#### EXTRACTED MATERIAL
* * *

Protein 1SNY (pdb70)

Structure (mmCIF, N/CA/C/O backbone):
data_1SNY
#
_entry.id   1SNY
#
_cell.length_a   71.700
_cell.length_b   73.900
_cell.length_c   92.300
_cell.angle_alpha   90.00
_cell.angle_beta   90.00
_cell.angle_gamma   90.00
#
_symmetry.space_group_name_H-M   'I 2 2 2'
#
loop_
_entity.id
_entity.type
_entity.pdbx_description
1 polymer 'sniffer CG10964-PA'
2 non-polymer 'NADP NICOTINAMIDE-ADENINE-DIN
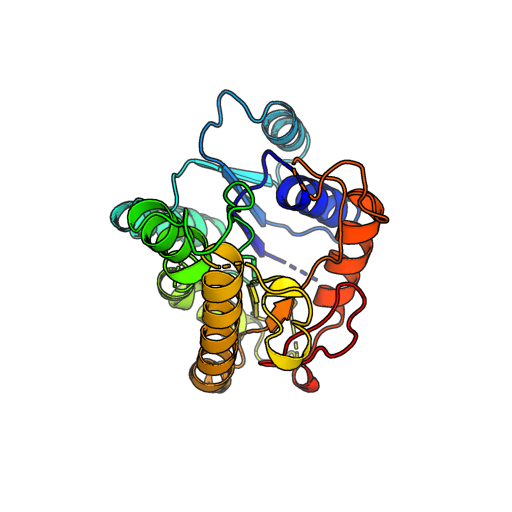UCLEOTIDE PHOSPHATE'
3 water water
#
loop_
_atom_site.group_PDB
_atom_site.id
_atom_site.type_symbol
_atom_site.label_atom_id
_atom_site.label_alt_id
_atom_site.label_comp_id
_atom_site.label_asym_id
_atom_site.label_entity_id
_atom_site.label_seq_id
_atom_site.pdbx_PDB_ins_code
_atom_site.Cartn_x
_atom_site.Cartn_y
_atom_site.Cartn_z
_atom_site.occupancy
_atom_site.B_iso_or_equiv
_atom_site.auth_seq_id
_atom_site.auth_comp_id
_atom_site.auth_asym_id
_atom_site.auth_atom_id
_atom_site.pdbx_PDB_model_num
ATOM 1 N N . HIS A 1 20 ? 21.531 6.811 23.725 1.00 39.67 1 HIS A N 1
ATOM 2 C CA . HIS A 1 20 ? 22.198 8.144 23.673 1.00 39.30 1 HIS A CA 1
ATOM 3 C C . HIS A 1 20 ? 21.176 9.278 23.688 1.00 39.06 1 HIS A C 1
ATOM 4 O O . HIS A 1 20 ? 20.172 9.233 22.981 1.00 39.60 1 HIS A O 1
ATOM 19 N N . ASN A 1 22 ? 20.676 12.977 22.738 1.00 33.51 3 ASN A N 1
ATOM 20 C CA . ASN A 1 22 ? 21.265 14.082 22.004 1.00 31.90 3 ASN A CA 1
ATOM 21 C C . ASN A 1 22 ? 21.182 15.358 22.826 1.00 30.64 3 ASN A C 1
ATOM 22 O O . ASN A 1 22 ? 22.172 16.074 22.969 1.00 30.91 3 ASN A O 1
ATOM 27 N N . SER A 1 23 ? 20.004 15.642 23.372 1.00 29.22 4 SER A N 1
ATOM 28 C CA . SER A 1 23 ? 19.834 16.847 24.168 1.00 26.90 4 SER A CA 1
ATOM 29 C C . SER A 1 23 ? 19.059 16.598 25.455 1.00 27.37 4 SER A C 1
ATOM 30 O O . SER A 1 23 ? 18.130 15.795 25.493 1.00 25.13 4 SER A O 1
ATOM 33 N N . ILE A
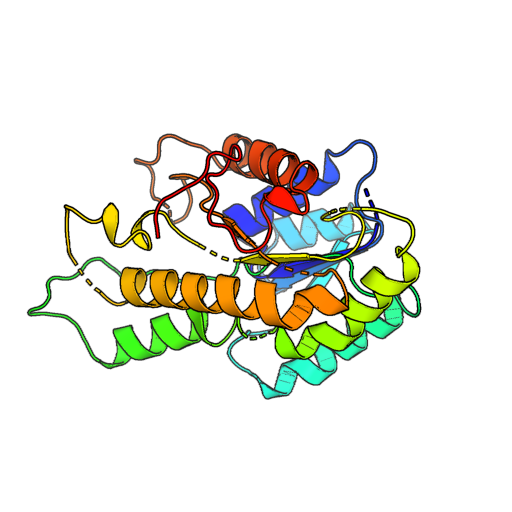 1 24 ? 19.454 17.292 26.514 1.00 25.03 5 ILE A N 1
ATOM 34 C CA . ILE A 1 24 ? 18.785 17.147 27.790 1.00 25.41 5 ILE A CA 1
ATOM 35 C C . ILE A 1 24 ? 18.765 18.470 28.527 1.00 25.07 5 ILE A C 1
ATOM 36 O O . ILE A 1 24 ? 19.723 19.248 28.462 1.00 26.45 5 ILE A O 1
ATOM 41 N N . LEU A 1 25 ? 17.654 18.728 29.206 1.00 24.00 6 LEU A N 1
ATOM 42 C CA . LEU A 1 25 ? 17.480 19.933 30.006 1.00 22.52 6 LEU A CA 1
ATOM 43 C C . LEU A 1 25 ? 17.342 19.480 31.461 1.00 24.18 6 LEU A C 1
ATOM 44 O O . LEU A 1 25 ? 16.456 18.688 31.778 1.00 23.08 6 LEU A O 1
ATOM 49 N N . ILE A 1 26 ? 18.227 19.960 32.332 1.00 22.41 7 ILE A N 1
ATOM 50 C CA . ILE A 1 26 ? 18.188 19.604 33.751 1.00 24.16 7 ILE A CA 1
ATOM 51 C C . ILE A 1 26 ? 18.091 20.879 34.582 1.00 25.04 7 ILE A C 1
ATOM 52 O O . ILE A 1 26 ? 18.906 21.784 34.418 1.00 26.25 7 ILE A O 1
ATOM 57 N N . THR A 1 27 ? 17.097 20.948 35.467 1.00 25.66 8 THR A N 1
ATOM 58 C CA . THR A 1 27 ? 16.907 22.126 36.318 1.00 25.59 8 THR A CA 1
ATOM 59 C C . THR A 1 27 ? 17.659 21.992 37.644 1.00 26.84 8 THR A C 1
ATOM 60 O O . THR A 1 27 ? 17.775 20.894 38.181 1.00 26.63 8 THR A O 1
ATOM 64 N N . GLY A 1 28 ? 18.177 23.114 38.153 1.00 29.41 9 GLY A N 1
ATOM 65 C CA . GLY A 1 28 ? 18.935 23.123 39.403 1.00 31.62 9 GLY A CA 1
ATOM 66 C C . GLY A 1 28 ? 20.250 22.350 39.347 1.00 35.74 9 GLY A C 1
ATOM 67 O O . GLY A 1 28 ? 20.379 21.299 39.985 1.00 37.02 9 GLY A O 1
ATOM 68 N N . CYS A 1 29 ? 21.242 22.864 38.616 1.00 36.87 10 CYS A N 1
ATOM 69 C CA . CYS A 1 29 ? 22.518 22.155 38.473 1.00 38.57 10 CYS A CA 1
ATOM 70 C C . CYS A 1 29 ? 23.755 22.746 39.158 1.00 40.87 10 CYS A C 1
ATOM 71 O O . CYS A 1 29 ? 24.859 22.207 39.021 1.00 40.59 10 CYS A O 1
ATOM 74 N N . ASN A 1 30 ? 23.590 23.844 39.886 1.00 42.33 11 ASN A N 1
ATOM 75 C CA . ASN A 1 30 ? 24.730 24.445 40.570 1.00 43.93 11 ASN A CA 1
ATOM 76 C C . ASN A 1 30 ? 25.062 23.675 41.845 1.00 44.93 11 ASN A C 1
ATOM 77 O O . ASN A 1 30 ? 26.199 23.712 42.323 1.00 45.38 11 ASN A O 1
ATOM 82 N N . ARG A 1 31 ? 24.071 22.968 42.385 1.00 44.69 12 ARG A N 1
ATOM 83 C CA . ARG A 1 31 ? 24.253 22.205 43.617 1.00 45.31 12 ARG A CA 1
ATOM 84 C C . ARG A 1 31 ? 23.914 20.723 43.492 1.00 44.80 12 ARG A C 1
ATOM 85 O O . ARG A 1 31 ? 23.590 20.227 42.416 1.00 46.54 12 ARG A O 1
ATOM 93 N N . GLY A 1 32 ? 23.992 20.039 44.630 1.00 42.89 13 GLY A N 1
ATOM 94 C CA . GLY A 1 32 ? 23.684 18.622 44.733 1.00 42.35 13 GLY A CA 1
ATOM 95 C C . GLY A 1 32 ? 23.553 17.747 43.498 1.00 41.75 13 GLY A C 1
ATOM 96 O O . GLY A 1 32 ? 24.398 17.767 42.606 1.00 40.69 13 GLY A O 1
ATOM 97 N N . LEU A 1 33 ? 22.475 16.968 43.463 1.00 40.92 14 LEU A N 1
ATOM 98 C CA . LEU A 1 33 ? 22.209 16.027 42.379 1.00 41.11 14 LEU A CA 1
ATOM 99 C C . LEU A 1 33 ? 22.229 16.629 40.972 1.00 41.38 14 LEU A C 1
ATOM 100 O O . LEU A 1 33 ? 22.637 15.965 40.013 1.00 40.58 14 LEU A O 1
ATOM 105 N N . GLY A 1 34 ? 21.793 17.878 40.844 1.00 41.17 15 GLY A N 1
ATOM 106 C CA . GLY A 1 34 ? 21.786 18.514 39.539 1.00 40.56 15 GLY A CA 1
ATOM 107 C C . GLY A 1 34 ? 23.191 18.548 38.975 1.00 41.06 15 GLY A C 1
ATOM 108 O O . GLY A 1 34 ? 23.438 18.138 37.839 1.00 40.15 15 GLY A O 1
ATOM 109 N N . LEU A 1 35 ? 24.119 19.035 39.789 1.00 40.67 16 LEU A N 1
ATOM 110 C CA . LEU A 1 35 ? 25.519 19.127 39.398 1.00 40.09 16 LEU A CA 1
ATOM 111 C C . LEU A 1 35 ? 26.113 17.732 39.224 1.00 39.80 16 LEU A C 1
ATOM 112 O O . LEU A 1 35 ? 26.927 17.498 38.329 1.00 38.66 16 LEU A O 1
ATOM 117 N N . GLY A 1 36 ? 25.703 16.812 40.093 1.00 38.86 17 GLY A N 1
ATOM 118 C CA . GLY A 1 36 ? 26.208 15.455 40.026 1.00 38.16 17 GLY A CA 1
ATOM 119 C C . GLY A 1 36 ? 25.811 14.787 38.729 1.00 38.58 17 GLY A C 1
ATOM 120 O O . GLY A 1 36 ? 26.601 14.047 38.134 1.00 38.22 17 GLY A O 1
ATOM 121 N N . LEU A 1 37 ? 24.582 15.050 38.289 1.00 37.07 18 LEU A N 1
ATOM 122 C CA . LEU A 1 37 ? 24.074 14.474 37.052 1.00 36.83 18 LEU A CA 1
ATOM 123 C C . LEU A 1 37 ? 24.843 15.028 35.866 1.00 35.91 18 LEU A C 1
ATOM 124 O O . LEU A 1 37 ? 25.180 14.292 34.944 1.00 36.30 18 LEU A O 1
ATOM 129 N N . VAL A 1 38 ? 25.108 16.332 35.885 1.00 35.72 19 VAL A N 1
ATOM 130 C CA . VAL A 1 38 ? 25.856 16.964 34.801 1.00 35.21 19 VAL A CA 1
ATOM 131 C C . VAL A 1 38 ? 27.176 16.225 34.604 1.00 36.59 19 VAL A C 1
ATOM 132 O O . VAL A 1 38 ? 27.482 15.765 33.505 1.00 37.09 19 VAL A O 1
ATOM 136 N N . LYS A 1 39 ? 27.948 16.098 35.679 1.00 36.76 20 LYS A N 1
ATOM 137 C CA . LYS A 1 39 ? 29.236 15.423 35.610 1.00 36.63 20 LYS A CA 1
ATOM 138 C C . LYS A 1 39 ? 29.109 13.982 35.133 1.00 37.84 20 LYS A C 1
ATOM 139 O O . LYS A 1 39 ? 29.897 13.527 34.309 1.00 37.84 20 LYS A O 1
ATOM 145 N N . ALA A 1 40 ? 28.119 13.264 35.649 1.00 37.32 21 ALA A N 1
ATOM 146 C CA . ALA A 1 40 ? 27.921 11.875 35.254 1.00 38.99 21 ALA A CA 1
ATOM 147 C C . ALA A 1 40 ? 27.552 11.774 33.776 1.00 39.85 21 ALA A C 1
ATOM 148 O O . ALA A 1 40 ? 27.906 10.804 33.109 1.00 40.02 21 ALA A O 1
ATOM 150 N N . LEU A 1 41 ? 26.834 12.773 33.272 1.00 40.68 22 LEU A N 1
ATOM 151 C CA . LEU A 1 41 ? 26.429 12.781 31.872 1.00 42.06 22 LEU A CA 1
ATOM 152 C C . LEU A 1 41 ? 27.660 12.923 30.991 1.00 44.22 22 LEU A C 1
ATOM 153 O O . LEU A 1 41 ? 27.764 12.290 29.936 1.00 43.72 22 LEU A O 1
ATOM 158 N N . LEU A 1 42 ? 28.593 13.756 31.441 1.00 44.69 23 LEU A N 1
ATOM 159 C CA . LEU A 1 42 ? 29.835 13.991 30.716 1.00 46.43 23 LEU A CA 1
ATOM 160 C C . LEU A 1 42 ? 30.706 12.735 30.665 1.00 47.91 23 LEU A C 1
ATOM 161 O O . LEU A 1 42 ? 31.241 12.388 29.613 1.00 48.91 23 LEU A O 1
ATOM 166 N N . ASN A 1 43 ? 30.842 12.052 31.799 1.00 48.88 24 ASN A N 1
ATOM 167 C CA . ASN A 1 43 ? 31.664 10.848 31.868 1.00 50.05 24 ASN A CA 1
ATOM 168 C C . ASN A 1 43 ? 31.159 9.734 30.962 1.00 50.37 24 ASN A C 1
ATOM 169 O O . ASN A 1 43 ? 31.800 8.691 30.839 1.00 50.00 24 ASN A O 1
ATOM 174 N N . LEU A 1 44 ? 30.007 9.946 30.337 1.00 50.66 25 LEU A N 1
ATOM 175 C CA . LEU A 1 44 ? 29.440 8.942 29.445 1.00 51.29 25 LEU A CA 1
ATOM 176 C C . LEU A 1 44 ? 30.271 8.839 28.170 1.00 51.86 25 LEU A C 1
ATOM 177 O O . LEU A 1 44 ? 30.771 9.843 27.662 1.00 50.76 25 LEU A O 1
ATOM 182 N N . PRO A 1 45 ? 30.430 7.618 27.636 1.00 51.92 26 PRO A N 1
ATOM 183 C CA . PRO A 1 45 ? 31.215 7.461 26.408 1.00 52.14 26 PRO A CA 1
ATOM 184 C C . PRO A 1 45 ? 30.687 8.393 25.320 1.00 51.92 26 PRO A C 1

* * *

#### PROBLEM DESCRIPTION
After locating "ATOM 29 C C" and "ATOM 69 C CA" in the records above, return exactly the line holding each one and every line between them; leave out the pictures.

#### THE ANSWER
ATOM 29 C C . SER A 1 23 ? 19.059 16.598 25.455 1.00 27.37 4 SER A C 1
ATOM 30 O O . SER A 1 23 ? 18.130 15.795 25.493 1.00 25.13 4 SER A O 1
ATOM 33 N N . ILE A
 1 24 ? 19.454 17.292 26.514 1.00 25.03 5 ILE A N 1
ATOM 34 C CA . ILE A 1 24 ? 18.785 17.147 27.790 1.00 25.41 5 ILE A CA 1
ATOM 35 C C . ILE A 1 24 ? 18.765 18.470 28.527 1.00 25.07 5 ILE A C 1
ATOM 36 O O . ILE A 1 24 ? 19.723 19.248 28.462 1.00 26.45 5 ILE A O 1
ATOM 41 N N . LEU A 1 25 ? 17.654 18.728 29.206 1.00 24.00 6 LEU A N 1
ATOM 42 C CA . LEU A 1 25 ? 17.480 19.933 30.006 1.00 22.52 6 LEU A CA 1
ATOM 43 C C . LEU A 1 25 ? 17.342 19.480 31.461 1.00 24.18 6 LEU A C 1
ATOM 44 O O . LEU A 1 25 ? 16.456 18.688 31.778 1.00 23.08 6 LEU A O 1
ATOM 49 N N . ILE A 1 26 ? 18.227 19.960 32.332 1.00 22.41 7 ILE A N 1
ATOM 50 C CA . ILE A 1 26 ? 18.188 19.604 33.751 1.00 24.16 7 ILE A CA 1
ATOM 51 C C . ILE A 1 26 ? 18.091 20.879 34.582 1.00 25.04 7 ILE A C 1
ATOM 52 O O . ILE A 1 26 ? 18.906 21.784 34.418 1.00 26.25 7 ILE A O 1
ATOM 57 N N . THR A 1 27 ? 17.097 20.948 35.467 1.00 25.66 8 THR A N 1
ATOM 58 C CA . THR A 1 27 ? 16.907 22.126 36.318 1.00 25.59 8 THR A CA 1
ATOM 59 C C . THR A 1 27 ? 17.659 21.992 37.644 1.00 26.84 8 THR A C 1
ATOM 60 O O . THR A 1 27 ? 17.775 20.894 38.181 1.00 26.63 8 THR A O 1
ATOM 64 N N . GLY A 1 28 ? 18.177 23.114 38.153 1.00 29.41 9 GLY A N 1
ATOM 65 C CA . GLY A 1 28 ? 18.935 23.123 39.403 1.00 31.62 9 GLY A CA 1
ATOM 66 C C . GLY A 1 28 ? 20.250 22.350 39.347 1.00 35.74 9 GLY A C 1
ATOM 67 O O . GLY A 1 28 ? 20.379 21.299 39.985 1.00 37.02 9 GLY A O 1
ATOM 68 N N . CYS A 1 29 ? 21.242 22.864 38.616 1.00 36.87 10 CYS A N 1
ATOM 69 C CA . CYS A 1 29 ? 22.518 22.155 38.473 1.00 38.57 10 CYS A CA 1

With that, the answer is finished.